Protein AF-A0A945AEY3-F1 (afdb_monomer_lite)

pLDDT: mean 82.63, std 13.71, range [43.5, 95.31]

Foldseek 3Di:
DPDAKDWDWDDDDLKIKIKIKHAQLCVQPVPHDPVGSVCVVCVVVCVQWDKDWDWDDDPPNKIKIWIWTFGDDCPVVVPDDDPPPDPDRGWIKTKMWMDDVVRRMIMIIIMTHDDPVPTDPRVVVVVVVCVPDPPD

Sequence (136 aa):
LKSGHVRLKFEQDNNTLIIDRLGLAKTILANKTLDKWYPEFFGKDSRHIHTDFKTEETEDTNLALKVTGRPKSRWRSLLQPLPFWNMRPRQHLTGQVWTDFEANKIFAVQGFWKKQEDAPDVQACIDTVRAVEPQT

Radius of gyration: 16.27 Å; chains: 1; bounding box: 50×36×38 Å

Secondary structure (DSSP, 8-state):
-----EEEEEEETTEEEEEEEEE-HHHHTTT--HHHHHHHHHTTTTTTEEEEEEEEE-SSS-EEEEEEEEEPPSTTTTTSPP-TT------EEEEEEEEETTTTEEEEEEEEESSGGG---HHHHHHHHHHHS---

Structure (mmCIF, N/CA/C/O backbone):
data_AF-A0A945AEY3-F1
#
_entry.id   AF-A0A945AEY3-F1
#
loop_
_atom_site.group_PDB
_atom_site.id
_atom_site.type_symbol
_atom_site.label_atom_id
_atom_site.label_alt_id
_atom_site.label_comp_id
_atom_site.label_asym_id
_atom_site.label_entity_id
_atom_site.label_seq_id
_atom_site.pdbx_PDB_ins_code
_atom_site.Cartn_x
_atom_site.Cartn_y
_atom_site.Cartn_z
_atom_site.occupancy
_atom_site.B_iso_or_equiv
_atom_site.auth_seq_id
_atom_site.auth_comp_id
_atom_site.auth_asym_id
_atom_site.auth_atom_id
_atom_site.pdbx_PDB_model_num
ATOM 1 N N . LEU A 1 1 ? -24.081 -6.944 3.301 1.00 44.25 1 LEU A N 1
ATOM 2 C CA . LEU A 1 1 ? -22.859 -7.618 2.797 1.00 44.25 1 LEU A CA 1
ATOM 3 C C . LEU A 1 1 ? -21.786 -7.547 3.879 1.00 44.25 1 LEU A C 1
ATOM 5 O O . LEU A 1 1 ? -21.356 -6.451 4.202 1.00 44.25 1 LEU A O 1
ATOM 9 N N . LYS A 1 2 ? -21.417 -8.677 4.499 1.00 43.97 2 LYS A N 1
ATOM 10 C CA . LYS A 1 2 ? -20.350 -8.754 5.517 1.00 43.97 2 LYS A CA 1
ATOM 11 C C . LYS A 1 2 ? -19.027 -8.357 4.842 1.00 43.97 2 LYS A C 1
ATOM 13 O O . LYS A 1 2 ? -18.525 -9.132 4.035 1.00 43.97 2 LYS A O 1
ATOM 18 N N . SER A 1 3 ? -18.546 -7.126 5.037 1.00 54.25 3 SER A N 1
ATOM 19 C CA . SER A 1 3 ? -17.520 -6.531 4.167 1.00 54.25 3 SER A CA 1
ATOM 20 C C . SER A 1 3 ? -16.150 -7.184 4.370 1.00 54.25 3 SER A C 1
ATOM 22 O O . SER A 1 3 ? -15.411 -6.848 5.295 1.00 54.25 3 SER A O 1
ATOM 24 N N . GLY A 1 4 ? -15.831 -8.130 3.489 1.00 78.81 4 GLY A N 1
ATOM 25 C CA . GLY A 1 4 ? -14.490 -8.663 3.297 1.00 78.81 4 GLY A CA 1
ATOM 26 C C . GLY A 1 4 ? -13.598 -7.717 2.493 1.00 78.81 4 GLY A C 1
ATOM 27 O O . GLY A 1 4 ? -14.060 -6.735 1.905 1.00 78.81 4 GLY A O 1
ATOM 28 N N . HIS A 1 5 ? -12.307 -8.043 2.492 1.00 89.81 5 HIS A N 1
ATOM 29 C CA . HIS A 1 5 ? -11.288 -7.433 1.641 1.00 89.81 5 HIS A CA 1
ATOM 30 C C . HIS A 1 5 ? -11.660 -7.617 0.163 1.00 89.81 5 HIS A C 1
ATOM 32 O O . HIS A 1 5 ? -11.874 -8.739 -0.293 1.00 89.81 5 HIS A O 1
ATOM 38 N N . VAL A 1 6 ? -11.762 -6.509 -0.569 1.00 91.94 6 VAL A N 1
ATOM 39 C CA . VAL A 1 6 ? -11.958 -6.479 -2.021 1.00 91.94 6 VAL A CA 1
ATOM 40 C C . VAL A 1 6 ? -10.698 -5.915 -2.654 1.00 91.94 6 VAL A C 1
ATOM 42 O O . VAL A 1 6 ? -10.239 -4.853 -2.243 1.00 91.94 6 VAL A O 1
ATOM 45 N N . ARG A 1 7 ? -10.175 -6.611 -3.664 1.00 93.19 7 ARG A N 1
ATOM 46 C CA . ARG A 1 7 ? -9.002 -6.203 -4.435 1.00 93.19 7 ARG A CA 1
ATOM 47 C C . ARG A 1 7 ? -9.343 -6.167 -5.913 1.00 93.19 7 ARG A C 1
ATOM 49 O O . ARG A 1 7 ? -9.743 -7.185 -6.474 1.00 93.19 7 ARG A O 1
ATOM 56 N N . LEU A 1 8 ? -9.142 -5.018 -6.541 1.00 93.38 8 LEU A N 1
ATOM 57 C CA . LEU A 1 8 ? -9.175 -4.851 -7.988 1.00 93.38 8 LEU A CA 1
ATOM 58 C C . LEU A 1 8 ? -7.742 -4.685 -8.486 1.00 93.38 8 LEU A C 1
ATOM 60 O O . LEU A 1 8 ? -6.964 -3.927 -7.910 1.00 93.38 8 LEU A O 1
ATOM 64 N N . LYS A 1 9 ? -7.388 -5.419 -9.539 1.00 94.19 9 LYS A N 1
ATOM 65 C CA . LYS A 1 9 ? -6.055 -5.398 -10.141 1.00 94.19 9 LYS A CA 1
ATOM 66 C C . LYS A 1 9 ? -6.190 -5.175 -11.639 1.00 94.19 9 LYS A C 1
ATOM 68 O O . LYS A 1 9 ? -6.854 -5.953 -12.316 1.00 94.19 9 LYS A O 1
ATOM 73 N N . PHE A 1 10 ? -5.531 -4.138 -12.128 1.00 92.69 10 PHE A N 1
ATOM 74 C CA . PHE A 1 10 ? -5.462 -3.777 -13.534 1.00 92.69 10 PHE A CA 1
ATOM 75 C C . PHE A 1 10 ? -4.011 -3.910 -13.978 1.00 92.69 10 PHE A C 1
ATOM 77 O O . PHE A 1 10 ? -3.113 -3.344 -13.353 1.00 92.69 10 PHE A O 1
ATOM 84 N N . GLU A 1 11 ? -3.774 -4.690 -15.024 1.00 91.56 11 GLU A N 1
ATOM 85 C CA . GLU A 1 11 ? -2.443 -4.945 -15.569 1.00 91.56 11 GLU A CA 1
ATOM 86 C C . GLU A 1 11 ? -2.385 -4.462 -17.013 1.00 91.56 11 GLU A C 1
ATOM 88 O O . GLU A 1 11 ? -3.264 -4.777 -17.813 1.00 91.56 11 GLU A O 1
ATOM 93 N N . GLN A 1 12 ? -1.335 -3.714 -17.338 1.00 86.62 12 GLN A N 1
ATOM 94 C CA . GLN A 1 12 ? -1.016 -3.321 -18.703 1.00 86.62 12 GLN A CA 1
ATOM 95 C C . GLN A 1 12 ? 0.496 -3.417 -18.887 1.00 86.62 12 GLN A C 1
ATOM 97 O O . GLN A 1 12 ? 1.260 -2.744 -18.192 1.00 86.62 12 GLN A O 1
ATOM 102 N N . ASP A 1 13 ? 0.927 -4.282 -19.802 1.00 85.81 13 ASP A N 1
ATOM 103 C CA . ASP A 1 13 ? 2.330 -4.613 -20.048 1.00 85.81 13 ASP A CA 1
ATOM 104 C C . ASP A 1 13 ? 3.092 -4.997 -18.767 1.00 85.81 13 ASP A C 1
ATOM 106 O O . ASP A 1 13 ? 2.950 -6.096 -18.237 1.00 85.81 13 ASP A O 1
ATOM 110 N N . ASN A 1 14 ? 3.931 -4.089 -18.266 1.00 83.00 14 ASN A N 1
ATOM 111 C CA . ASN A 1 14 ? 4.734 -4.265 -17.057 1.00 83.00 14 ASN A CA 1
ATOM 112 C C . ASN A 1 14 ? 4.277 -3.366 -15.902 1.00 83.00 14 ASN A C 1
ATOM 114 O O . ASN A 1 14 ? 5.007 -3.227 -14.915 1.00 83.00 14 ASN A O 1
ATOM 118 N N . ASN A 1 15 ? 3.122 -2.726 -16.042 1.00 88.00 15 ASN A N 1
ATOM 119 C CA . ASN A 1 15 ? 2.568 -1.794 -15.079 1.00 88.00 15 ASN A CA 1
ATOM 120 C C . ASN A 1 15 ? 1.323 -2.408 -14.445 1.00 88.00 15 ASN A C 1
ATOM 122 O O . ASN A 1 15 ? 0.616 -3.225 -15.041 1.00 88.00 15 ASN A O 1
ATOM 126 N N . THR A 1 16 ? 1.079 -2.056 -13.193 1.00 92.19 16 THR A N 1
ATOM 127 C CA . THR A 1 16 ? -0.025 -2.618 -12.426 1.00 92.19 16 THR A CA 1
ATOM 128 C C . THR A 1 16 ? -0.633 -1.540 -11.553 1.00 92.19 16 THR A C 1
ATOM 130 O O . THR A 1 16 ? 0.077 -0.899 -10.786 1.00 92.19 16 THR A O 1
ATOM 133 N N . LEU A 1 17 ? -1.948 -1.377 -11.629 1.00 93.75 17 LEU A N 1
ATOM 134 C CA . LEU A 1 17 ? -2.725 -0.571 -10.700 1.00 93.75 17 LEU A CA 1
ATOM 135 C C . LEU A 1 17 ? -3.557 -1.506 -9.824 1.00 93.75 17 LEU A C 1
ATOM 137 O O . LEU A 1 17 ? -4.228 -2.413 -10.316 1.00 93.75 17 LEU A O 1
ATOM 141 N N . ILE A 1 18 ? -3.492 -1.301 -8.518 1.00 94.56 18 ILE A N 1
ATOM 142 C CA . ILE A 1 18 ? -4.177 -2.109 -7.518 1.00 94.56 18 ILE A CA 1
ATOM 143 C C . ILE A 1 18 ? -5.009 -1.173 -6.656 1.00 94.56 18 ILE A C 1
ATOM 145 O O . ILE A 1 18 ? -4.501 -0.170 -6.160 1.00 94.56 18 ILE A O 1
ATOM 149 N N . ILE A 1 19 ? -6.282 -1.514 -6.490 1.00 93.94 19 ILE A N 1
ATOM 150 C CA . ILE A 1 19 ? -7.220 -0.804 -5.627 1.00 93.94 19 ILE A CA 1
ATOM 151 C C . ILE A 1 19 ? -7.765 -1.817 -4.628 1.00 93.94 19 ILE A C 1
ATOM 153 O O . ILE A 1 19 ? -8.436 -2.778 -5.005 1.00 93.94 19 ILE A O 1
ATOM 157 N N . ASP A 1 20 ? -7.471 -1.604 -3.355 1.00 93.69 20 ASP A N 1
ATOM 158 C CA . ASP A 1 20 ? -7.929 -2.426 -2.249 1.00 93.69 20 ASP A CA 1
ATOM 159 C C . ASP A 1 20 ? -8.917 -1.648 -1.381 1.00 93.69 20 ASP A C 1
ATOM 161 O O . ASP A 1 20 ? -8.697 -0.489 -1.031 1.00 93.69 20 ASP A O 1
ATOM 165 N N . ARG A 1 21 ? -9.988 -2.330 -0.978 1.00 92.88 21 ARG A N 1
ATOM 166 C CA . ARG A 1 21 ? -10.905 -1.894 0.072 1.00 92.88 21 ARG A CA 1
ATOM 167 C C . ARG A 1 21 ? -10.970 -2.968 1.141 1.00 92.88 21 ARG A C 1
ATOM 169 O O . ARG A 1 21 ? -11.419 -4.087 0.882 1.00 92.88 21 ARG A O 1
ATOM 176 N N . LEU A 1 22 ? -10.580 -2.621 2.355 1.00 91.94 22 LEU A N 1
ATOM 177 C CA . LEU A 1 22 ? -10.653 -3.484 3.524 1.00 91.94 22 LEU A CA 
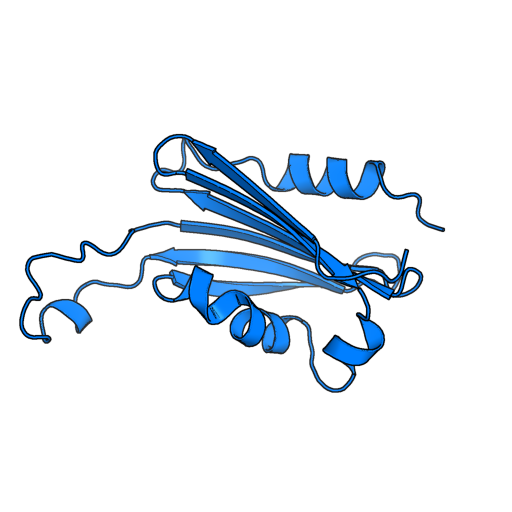1
ATOM 178 C C . LEU A 1 22 ? -11.748 -2.983 4.462 1.00 91.94 22 LEU A C 1
ATOM 180 O O . LEU A 1 22 ? -11.863 -1.785 4.692 1.00 91.94 22 LEU A O 1
ATOM 184 N N . GLY A 1 23 ? -12.545 -3.896 5.010 1.00 89.81 23 GLY A N 1
ATOM 185 C CA . GLY A 1 23 ? -13.414 -3.590 6.148 1.00 89.81 23 GLY A CA 1
ATOM 186 C C . GLY A 1 23 ? -12.680 -3.761 7.478 1.00 89.81 23 GLY A C 1
ATOM 187 O O . GLY A 1 23 ? -11.563 -4.272 7.513 1.00 89.81 23 GLY A O 1
ATOM 188 N N . LEU A 1 24 ? -13.349 -3.406 8.578 1.00 88.88 24 LEU A N 1
ATOM 189 C CA . LEU A 1 24 ? -12.851 -3.564 9.953 1.00 88.88 24 LEU A CA 1
ATOM 190 C C . LEU A 1 24 ? -11.627 -2.694 10.282 1.00 88.88 24 LEU A C 1
ATOM 192 O O . LEU A 1 24 ? -10.769 -3.105 11.064 1.00 88.88 24 LEU A O 1
ATOM 196 N N . ALA A 1 25 ? -11.567 -1.478 9.732 1.00 88.81 25 ALA A N 1
ATOM 197 C CA . ALA A 1 25 ? -10.481 -0.525 9.970 1.00 88.81 25 ALA A CA 1
ATOM 198 C C . ALA A 1 25 ? -10.143 -0.339 11.456 1.00 88.81 25 ALA A C 1
ATOM 200 O O . ALA A 1 25 ? -8.979 -0.436 11.837 1.00 88.81 25 ALA A O 1
ATOM 201 N N . LYS A 1 26 ? -11.162 -0.158 12.307 1.00 88.81 26 LYS A N 1
ATOM 202 C CA . LYS A 1 26 ? -11.003 0.026 13.760 1.00 88.81 26 LYS A CA 1
ATOM 203 C C . LYS A 1 26 ? -10.310 -1.162 14.423 1.00 88.81 26 LYS A C 1
ATOM 205 O O . LYS A 1 26 ? -9.508 -0.965 15.323 1.00 88.81 26 LYS A O 1
ATOM 210 N N . THR A 1 27 ? -10.591 -2.388 13.980 1.00 89.75 27 THR A N 1
ATOM 211 C CA . THR A 1 27 ? -9.958 -3.604 14.516 1.00 89.75 27 THR A CA 1
ATOM 212 C C . THR A 1 27 ? -8.547 -3.785 13.968 1.00 89.75 27 THR A C 1
ATOM 214 O O . THR A 1 27 ? -7.632 -4.098 14.725 1.00 89.75 27 THR A O 1
ATOM 217 N N . ILE A 1 28 ? -8.358 -3.568 12.663 1.00 89.06 28 ILE A N 1
ATOM 218 C CA . ILE A 1 28 ? -7.062 -3.707 11.986 1.00 89.06 28 ILE A CA 1
ATOM 219 C C . ILE A 1 28 ? -6.038 -2.714 12.553 1.00 89.06 28 ILE A C 1
ATOM 221 O O . ILE A 1 28 ? -4.884 -3.076 12.785 1.00 89.06 28 ILE A O 1
ATOM 225 N N . LEU A 1 29 ? -6.473 -1.478 12.805 1.00 89.81 29 LEU A N 1
ATOM 226 C CA . LEU A 1 29 ? -5.632 -0.380 13.279 1.00 89.81 29 LEU A CA 1
ATOM 227 C C . LEU A 1 29 ? -5.716 -0.158 14.795 1.00 89.81 29 LEU A C 1
ATOM 229 O O . LEU A 1 29 ? -5.090 0.767 15.300 1.00 89.81 29 LEU A O 1
ATOM 233 N N . ALA A 1 30 ? -6.419 -1.018 15.543 1.00 87.38 30 ALA A N 1
ATOM 234 C CA . ALA A 1 30 ? -6.648 -0.845 16.984 1.00 87.38 30 ALA A CA 1
ATOM 235 C C . ALA A 1 30 ? -5.360 -0.569 17.779 1.00 87.38 30 ALA A C 1
ATOM 237 O O . ALA A 1 30 ? -5.354 0.243 18.696 1.00 87.38 30 ALA A O 1
ATOM 238 N N . ASN A 1 31 ? -4.266 -1.238 17.402 1.00 87.62 31 ASN A N 1
ATOM 239 C CA . ASN A 1 31 ? -2.971 -1.151 18.082 1.00 87.62 31 ASN A CA 1
ATOM 240 C C . ASN A 1 31 ? -1.834 -0.712 17.147 1.00 87.62 31 ASN A C 1
ATOM 242 O O . ASN A 1 31 ? -0.658 -0.878 17.482 1.00 87.62 31 ASN A O 1
ATOM 246 N N . LYS A 1 32 ? -2.155 -0.241 15.936 1.00 90.00 32 LYS A N 1
ATOM 247 C CA . LYS A 1 32 ? -1.160 0.050 14.899 1.00 90.00 32 LYS A CA 1
ATOM 248 C C . LYS A 1 32 ? -1.545 1.288 14.112 1.00 90.00 32 LYS A C 1
ATOM 250 O O . LYS A 1 32 ? -2.681 1.450 13.689 1.00 90.00 32 LYS A O 1
ATOM 255 N N . THR A 1 33 ? -0.552 2.119 13.856 1.00 89.81 33 THR A N 1
ATOM 256 C CA . THR A 1 33 ? -0.646 3.227 12.913 1.00 89.81 33 THR A CA 1
ATOM 257 C C . THR A 1 33 ? -0.578 2.706 11.472 1.00 89.81 33 THR A C 1
ATOM 259 O O . THR A 1 33 ? -0.081 1.601 11.219 1.00 89.81 33 THR A O 1
ATOM 262 N N . LEU A 1 34 ? -1.075 3.493 10.511 1.00 89.56 34 LEU A N 1
ATOM 263 C CA . LEU A 1 34 ? -1.098 3.108 9.092 1.00 89.56 34 LEU A CA 1
ATOM 264 C C . LEU A 1 34 ? 0.296 2.759 8.547 1.00 89.56 34 LEU A C 1
ATOM 266 O O . LEU A 1 34 ? 0.429 1.798 7.794 1.00 89.56 34 LEU A O 1
ATOM 270 N N . ASP
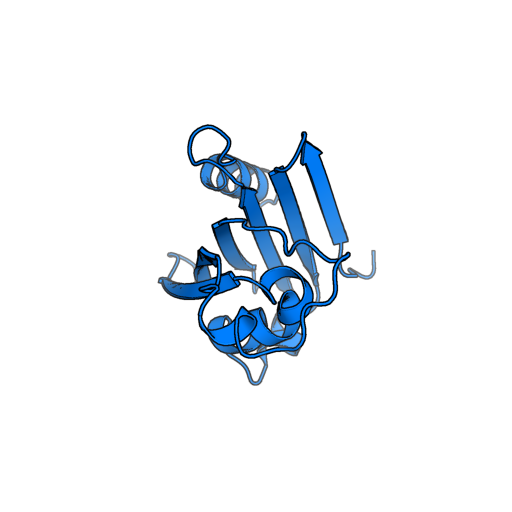 A 1 35 ? 1.332 3.495 8.950 1.00 90.19 35 ASP A N 1
ATOM 271 C CA . ASP A 1 35 ? 2.728 3.290 8.540 1.00 90.19 35 ASP A CA 1
ATOM 272 C C . ASP A 1 35 ? 3.314 1.962 9.035 1.00 90.19 35 ASP A C 1
ATOM 274 O O . ASP A 1 35 ? 4.151 1.373 8.355 1.00 90.19 35 ASP A O 1
ATOM 278 N N . LYS A 1 36 ? 2.849 1.453 10.184 1.00 91.44 36 LYS A N 1
ATOM 279 C CA . LYS A 1 36 ? 3.241 0.131 10.697 1.00 91.44 36 LYS A CA 1
ATOM 280 C C . LYS A 1 36 ? 2.436 -0.989 10.056 1.00 91.44 36 LYS A C 1
ATOM 282 O O . LYS A 1 36 ? 2.990 -2.033 9.726 1.00 91.44 36 LYS A O 1
ATOM 287 N N . TRP A 1 37 ? 1.136 -0.777 9.876 1.00 93.12 37 TRP A N 1
ATOM 288 C CA . TRP A 1 37 ? 0.245 -1.772 9.288 1.00 93.12 37 TRP A CA 1
ATOM 289 C C . TRP A 1 37 ? 0.543 -2.022 7.800 1.00 93.12 37 TRP A C 1
ATOM 291 O O . TRP A 1 37 ? 0.592 -3.170 7.358 1.00 93.12 37 TRP A O 1
ATOM 301 N N . TYR A 1 38 ? 0.794 -0.963 7.027 1.00 92.62 38 TYR A N 1
ATOM 302 C CA . TYR A 1 38 ? 1.013 -1.053 5.584 1.00 92.62 38 TYR A CA 1
ATOM 303 C C . TYR A 1 38 ? 2.111 -2.052 5.168 1.00 92.62 38 TYR A C 1
ATOM 305 O O . TYR A 1 38 ? 1.829 -2.929 4.346 1.00 92.62 38 TYR A O 1
ATOM 313 N N . PRO A 1 39 ? 3.357 -1.979 5.684 1.00 91.31 39 PRO A N 1
ATOM 314 C CA . PRO A 1 39 ? 4.416 -2.900 5.281 1.00 91.31 39 PRO A CA 1
ATOM 315 C C . PRO A 1 39 ? 4.150 -4.343 5.722 1.00 91.31 39 PRO A C 1
ATOM 317 O O . PRO A 1 39 ? 4.615 -5.265 5.052 1.00 91.31 39 PRO A O 1
ATOM 320 N N . GLU A 1 40 ? 3.398 -4.564 6.804 1.00 91.50 40 GLU A N 1
ATOM 321 C CA . GLU A 1 40 ? 2.989 -5.910 7.217 1.00 91.50 40 GLU A CA 1
ATOM 322 C C . GLU A 1 40 ? 1.978 -6.508 6.233 1.00 91.50 40 GLU A C 1
ATOM 324 O O . GLU A 1 40 ? 2.129 -7.657 5.816 1.00 91.50 40 GLU A O 1
ATOM 329 N N . PHE A 1 41 ? 0.977 -5.722 5.825 1.00 91.44 41 PHE A N 1
ATOM 330 C CA . PHE A 1 41 ? -0.082 -6.183 4.930 1.00 91.44 41 PHE A CA 1
ATOM 331 C C . PHE A 1 41 ? 0.407 -6.337 3.480 1.00 91.44 41 PHE A C 1
ATOM 333 O O . PHE A 1 41 ? 0.193 -7.369 2.844 1.00 91.44 41 PHE A O 1
ATOM 340 N N . PHE A 1 42 ? 1.133 -5.341 2.964 1.00 91.44 42 PHE A N 1
ATOM 341 C CA . PHE A 1 42 ? 1.592 -5.288 1.570 1.00 91.44 42 PHE A CA 1
ATOM 342 C C . PHE A 1 42 ? 3.034 -5.767 1.370 1.00 91.44 42 PHE A C 1
ATOM 344 O O . PHE A 1 42 ? 3.585 -5.641 0.274 1.00 91.44 42 PHE A O 1
ATOM 351 N N . GLY A 1 43 ? 3.673 -6.343 2.392 1.00 87.25 43 GLY A N 1
ATOM 352 C CA . GLY A 1 43 ? 5.085 -6.741 2.344 1.00 87.25 43 GLY A CA 1
ATOM 353 C C . GLY A 1 43 ? 5.424 -7.762 1.252 1.00 87.25 43 GLY A C 1
ATOM 354 O O . GLY A 1 43 ? 6.571 -7.842 0.802 1.00 87.25 43 GLY A O 1
ATOM 355 N N . LYS A 1 44 ? 4.437 -8.537 0.783 1.00 86.25 44 LYS A N 1
ATOM 356 C CA . LYS A 1 44 ? 4.605 -9.435 -0.368 1.00 86.25 44 LYS A CA 1
ATOM 357 C C . LYS A 1 44 ? 4.739 -8.653 -1.677 1.00 86.25 44 LYS A C 1
ATOM 359 O O . LYS A 1 44 ? 5.662 -8.936 -2.440 1.00 86.25 44 LYS A O 1
ATOM 364 N N . ASP A 1 45 ? 3.875 -7.665 -1.889 1.00 84.94 45 ASP A N 1
ATOM 365 C CA . ASP A 1 45 ? 3.812 -6.863 -3.115 1.00 84.94 45 ASP A CA 1
ATOM 366 C C . ASP A 1 45 ? 4.967 -5.844 -3.175 1.00 84.94 45 ASP A C 1
ATOM 368 O O . ASP A 1 45 ? 5.562 -5.622 -4.226 1.00 84.94 45 ASP A O 1
ATOM 372 N N . SER A 1 46 ? 5.388 -5.303 -2.025 1.00 84.94 46 SER A N 1
ATOM 373 C CA . SER A 1 46 ? 6.500 -4.346 -1.915 1.00 84.94 46 SER A CA 1
ATOM 374 C C . SER A 1 46 ? 7.871 -4.986 -1.639 1.00 84.94 46 SER A C 1
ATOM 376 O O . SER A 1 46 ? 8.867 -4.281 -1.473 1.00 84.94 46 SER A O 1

++++++

Output exactly the lines of the material above from the one containing "ATOM 186 C C" up to and including the one containing "ATOM 192 O O".

ATOM 186 C C . GLY A 1 23 ? -12.680 -3.761 7.478 1.00 89.81 23 GLY A C 1
ATOM 187 O O . GLY A 1 23 ? -11.563 -4.272 7.513 1.00 89.81 23 GLY A O 1
ATOM 188 N N . LEU A 1 24 ? -13.349 -3.406 8.578 1.00 88.88 24 LEU A N 1
ATOM 189 C CA . LEU A 1 24 ? -12.851 -3.564 9.953 1.00 88.88 24 LEU A CA 1
ATOM 190 C C . LEU A 1 24 ? -11.627 -2.694 10.282 1.00 88.88 24 LEU A C 1
ATOM 192 O O . LEU A 1 24 ? -10.769 -3.105 11.064 1.00 88.88 24 LEU A O 1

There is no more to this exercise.